In the data below, one line contains "ATOM 285 N N" and a later one contains "ATOM 293 C CA". Print both, with every line between them, exactly and alone.

DATASET ENTRIES below:

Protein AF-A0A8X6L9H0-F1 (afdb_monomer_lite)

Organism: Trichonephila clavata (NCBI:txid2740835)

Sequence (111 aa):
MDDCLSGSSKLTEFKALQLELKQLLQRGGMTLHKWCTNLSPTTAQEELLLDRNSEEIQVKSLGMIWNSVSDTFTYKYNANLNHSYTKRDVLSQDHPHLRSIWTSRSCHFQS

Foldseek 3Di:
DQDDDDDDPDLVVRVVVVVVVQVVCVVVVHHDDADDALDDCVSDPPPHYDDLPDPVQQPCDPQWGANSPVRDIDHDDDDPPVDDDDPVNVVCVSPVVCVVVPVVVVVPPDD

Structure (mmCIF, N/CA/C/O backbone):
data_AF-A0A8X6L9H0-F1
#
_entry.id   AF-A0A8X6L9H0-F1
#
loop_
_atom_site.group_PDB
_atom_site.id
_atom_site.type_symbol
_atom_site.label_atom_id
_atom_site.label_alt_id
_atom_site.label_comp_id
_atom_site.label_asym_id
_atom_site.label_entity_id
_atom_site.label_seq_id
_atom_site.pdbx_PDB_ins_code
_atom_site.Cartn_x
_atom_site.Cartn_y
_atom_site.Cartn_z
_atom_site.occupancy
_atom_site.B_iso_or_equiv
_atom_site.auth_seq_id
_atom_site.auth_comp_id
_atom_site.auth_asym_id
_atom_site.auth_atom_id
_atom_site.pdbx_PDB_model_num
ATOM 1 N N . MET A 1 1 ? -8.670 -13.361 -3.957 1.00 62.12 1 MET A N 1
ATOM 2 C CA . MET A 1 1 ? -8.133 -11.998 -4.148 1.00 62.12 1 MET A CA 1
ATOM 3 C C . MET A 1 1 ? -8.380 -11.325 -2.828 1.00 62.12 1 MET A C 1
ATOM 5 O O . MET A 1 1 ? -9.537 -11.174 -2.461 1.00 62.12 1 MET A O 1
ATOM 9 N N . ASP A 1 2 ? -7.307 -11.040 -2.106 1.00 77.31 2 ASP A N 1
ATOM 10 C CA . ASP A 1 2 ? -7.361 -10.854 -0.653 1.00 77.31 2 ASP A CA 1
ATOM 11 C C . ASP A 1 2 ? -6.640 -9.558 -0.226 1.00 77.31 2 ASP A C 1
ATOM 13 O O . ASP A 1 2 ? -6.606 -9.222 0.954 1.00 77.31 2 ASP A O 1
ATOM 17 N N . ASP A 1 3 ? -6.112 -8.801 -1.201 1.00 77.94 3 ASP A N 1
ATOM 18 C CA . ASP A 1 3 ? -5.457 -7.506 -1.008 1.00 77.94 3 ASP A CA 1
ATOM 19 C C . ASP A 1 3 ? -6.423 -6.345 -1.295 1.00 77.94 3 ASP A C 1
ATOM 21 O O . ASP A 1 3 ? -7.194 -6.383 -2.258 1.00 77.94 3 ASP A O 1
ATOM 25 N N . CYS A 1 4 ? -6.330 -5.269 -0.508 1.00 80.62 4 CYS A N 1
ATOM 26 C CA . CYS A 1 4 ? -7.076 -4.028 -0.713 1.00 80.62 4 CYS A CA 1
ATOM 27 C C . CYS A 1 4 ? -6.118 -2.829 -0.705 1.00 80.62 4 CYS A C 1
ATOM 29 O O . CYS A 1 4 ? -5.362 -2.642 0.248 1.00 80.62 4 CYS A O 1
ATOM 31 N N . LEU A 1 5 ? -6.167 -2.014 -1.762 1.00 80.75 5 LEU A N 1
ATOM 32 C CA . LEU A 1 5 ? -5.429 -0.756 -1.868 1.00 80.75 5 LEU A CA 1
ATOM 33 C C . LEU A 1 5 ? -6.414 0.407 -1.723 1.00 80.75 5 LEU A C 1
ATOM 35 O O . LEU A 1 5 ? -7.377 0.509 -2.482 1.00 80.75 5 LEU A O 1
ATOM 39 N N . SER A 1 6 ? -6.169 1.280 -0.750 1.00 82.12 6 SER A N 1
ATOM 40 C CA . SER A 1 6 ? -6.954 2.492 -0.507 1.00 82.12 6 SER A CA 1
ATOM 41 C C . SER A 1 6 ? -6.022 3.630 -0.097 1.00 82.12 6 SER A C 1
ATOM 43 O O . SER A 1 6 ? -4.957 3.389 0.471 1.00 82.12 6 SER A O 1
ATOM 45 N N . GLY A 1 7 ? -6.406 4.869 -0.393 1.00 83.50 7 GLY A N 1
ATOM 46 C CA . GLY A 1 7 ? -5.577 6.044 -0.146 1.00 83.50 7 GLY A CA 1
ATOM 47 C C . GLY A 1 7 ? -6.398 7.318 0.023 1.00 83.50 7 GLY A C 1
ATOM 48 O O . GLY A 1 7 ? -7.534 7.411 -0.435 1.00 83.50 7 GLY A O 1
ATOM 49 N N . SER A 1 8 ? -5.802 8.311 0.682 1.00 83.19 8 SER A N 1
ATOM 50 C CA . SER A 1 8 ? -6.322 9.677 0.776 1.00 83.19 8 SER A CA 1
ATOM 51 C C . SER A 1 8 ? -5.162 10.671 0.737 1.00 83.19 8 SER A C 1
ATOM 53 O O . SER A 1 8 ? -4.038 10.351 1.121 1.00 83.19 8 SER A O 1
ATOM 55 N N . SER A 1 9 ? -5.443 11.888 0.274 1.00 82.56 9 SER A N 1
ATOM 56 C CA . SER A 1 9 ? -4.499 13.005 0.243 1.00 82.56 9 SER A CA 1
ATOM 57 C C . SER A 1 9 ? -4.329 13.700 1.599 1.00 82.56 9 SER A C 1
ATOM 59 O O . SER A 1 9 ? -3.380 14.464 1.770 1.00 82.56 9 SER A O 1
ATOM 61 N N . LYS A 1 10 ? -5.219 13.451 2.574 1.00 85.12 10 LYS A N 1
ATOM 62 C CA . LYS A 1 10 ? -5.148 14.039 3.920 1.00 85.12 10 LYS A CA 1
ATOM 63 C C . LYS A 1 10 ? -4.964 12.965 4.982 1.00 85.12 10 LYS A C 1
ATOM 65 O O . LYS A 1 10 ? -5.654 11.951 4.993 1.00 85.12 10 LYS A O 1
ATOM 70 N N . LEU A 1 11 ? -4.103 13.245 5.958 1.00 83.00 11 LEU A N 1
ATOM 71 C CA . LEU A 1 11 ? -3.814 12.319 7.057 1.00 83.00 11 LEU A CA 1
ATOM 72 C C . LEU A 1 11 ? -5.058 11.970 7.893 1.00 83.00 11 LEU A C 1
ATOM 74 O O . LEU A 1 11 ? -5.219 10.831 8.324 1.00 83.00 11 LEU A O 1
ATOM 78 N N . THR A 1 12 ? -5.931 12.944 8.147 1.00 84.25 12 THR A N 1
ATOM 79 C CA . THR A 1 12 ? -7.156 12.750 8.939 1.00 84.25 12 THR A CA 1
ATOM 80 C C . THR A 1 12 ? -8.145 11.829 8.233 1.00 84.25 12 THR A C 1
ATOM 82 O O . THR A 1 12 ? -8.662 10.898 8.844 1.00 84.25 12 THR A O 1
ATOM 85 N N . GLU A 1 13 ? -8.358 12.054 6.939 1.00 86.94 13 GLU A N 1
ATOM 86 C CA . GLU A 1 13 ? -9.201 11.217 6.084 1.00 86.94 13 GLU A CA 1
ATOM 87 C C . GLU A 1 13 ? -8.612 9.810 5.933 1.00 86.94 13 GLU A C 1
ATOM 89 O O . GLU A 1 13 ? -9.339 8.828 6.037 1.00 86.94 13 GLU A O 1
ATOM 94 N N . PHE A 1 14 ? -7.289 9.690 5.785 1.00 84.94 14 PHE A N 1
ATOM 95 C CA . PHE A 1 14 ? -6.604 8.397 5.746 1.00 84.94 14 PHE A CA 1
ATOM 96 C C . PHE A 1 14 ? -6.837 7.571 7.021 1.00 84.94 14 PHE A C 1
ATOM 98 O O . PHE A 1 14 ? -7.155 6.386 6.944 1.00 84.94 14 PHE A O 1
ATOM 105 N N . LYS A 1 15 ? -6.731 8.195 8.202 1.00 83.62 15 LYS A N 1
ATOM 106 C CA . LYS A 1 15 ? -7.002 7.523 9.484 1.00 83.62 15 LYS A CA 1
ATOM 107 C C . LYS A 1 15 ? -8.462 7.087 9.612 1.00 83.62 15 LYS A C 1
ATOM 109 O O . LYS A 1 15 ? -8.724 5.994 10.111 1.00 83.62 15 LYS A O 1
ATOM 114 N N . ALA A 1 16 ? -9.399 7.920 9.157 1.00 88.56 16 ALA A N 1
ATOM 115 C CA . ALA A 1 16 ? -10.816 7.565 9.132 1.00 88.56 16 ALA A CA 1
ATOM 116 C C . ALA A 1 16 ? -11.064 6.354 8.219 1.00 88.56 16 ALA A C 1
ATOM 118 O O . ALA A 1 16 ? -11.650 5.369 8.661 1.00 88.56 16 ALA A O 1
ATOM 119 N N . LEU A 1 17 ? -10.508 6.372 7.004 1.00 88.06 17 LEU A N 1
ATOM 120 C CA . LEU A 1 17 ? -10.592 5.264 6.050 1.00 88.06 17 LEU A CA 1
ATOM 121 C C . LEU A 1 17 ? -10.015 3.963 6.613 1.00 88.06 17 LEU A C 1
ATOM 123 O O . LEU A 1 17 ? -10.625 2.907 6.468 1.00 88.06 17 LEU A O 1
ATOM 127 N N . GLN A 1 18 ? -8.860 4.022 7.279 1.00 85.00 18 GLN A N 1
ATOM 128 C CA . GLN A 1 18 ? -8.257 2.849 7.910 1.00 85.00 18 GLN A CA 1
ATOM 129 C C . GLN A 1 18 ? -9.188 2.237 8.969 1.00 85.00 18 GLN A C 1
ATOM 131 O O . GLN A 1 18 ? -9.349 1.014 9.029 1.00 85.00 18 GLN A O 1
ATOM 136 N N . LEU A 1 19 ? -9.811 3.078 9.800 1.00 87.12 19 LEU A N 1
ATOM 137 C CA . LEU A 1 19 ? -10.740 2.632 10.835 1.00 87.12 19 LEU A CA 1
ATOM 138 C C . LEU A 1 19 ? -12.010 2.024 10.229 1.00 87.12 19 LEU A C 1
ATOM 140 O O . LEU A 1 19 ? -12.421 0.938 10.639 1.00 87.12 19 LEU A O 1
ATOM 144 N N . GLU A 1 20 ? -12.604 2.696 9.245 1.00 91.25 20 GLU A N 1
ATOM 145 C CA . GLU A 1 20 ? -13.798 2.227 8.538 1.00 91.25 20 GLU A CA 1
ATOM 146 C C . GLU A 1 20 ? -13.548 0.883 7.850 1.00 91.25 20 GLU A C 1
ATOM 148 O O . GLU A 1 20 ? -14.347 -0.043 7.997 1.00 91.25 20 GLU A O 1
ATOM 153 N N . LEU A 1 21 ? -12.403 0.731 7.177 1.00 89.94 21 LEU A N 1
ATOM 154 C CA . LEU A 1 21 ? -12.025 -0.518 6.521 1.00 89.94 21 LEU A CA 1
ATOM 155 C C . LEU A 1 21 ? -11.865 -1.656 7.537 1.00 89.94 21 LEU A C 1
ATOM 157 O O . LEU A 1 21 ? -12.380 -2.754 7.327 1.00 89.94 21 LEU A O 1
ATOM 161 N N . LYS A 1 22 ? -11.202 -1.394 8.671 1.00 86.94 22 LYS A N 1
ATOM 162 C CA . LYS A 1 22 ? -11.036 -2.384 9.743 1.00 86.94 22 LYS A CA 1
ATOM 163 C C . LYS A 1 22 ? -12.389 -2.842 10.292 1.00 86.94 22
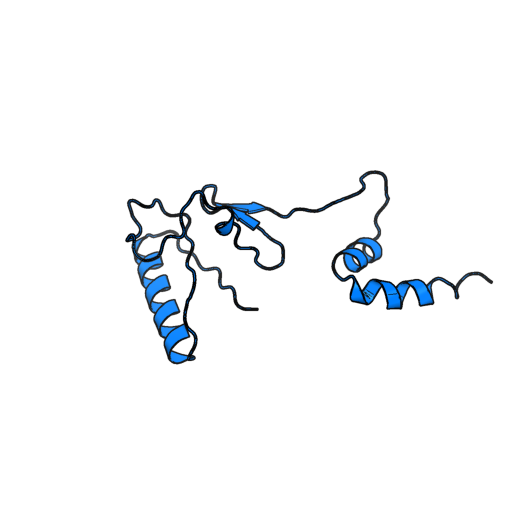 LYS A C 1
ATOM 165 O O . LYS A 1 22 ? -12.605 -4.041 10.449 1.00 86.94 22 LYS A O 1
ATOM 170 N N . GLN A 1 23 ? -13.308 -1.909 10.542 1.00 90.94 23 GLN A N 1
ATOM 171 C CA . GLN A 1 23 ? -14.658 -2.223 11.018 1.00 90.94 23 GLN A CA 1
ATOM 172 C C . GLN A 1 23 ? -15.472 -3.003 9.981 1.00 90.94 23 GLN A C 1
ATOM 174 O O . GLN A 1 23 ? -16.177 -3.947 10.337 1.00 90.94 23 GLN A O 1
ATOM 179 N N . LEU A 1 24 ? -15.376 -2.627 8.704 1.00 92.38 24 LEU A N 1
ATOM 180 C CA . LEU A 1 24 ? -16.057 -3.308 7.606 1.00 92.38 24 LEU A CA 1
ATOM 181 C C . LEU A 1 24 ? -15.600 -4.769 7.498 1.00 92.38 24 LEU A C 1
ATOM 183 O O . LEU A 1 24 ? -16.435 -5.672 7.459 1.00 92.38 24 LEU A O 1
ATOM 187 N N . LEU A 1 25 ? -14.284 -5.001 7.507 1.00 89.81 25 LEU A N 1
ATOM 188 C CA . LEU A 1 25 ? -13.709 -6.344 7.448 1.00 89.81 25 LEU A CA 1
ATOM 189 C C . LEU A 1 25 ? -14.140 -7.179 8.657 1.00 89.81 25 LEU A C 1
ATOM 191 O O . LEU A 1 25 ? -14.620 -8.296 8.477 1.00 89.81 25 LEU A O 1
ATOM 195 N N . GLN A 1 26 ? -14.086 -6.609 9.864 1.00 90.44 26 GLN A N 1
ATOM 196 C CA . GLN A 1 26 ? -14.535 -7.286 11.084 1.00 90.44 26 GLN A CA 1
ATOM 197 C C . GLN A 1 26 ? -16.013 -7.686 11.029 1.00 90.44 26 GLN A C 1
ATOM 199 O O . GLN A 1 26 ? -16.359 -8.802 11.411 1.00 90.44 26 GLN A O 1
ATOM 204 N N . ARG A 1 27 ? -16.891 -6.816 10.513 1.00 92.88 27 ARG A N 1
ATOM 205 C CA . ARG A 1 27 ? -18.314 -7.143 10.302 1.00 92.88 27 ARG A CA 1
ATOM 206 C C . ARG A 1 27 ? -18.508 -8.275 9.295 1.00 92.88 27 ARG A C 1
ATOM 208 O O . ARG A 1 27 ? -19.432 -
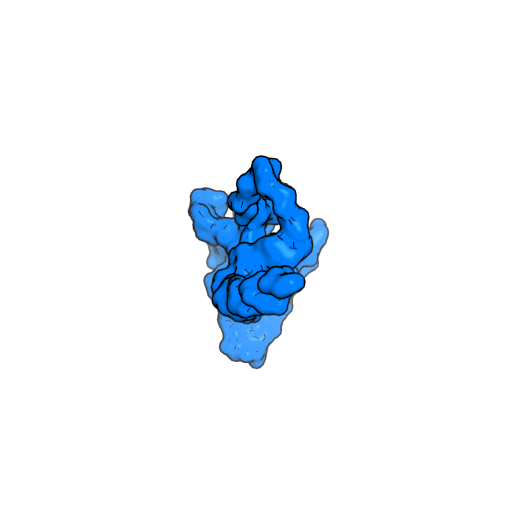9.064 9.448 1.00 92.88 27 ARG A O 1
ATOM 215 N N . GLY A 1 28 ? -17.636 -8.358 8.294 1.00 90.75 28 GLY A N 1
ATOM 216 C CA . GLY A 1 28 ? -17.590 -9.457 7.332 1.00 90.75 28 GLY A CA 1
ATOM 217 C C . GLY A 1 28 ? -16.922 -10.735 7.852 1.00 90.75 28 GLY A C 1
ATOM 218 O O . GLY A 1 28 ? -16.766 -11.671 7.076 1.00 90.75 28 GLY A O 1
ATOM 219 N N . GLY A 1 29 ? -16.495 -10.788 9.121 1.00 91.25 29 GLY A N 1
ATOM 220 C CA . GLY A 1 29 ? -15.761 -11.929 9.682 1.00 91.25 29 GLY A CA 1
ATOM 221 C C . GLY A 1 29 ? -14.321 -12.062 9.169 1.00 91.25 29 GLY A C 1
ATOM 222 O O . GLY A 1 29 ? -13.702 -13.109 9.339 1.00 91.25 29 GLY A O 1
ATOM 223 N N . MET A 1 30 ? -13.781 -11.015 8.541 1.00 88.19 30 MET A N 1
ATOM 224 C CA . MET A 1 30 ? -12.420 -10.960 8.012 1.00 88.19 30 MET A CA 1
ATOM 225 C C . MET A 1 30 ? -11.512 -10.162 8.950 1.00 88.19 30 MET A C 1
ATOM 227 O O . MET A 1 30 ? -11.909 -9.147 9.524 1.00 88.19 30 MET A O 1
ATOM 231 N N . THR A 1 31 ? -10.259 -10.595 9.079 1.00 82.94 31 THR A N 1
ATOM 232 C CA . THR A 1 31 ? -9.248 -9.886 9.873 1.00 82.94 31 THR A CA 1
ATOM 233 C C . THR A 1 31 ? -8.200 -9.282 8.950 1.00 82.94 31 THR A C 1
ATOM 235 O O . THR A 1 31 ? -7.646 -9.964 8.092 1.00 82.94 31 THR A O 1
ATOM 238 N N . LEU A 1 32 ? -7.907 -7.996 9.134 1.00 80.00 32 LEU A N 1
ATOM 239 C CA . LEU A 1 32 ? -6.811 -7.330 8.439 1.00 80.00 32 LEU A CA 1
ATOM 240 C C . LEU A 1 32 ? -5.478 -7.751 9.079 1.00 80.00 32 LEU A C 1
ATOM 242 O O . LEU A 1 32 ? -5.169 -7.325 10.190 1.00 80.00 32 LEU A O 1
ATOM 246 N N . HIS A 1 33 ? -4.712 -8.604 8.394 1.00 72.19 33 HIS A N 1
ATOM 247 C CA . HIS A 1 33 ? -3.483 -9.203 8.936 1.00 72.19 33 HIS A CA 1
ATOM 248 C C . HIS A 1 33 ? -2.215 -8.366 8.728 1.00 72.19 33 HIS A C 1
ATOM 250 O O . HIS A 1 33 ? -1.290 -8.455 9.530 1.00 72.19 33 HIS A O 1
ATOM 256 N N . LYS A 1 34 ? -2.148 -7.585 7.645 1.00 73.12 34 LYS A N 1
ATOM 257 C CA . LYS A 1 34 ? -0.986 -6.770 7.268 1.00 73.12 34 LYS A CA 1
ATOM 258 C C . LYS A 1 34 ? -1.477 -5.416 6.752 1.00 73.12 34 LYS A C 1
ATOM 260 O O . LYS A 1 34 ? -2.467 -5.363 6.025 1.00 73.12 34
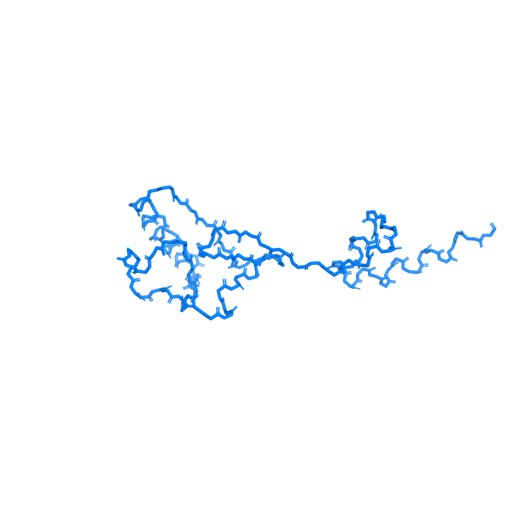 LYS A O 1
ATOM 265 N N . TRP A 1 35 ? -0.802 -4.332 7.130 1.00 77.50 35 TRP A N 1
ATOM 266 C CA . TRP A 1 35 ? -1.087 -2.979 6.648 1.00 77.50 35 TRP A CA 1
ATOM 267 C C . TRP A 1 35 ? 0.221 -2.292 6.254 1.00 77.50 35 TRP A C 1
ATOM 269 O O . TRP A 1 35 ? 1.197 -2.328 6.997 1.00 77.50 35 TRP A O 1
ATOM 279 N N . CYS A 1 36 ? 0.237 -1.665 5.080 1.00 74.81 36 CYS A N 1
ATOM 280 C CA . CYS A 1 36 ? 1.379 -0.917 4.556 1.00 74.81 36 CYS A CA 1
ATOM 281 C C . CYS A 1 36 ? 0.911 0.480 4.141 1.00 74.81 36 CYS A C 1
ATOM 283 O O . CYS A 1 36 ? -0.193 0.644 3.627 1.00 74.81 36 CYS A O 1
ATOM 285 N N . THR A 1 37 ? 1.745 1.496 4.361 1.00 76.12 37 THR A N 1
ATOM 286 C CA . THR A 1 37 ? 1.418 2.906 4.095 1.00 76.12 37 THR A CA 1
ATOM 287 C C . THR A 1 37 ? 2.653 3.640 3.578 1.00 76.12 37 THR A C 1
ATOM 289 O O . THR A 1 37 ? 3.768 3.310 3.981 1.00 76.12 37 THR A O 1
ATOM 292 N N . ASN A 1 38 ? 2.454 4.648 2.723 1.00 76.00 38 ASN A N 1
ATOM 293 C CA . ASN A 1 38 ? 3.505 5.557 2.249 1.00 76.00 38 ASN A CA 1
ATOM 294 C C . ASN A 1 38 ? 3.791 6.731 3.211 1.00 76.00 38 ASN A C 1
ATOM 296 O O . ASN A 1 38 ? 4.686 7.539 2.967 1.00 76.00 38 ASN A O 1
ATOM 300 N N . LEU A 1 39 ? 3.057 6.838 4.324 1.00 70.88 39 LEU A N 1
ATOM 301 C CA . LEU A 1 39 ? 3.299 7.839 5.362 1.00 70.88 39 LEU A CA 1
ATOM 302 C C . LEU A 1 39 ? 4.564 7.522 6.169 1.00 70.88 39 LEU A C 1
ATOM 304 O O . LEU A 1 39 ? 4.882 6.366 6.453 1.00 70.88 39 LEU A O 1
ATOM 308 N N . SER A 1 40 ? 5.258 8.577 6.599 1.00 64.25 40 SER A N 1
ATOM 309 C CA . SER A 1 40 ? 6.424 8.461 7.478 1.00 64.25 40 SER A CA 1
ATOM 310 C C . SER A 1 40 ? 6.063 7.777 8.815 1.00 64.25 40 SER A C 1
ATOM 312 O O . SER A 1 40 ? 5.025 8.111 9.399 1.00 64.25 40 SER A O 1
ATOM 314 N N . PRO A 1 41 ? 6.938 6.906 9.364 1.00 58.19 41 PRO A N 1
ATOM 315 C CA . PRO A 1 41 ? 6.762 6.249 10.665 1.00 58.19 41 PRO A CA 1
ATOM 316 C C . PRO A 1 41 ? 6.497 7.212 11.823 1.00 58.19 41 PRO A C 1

End of DATASET ENTRIES.

SOLUTION FOR THIS EXERCISE:
ATOM 285 N N . THR A 1 37 ? 1.745 1.496 4.361 1.00 76.12 37 THR A N 1
ATOM 286 C CA . THR A 1 37 ? 1.418 2.906 4.095 1.00 76.12 37 THR A CA 1
ATOM 287 C C . THR A 1 37 ? 2.653 3.640 3.578 1.00 76.12 37 THR A C 1
ATOM 289 O O . THR A 1 37 ? 3.768 3.310 3.981 1.00 76.12 37 THR A O 1
ATOM 292 N N . ASN A 1 38 ? 2.454 4.648 2.723 1.00 76.00 38 ASN A N 1
ATOM 293 C CA . ASN A 1 38 ? 3.505 5.557 2.249 1.00 76.00 38 ASN A CA 1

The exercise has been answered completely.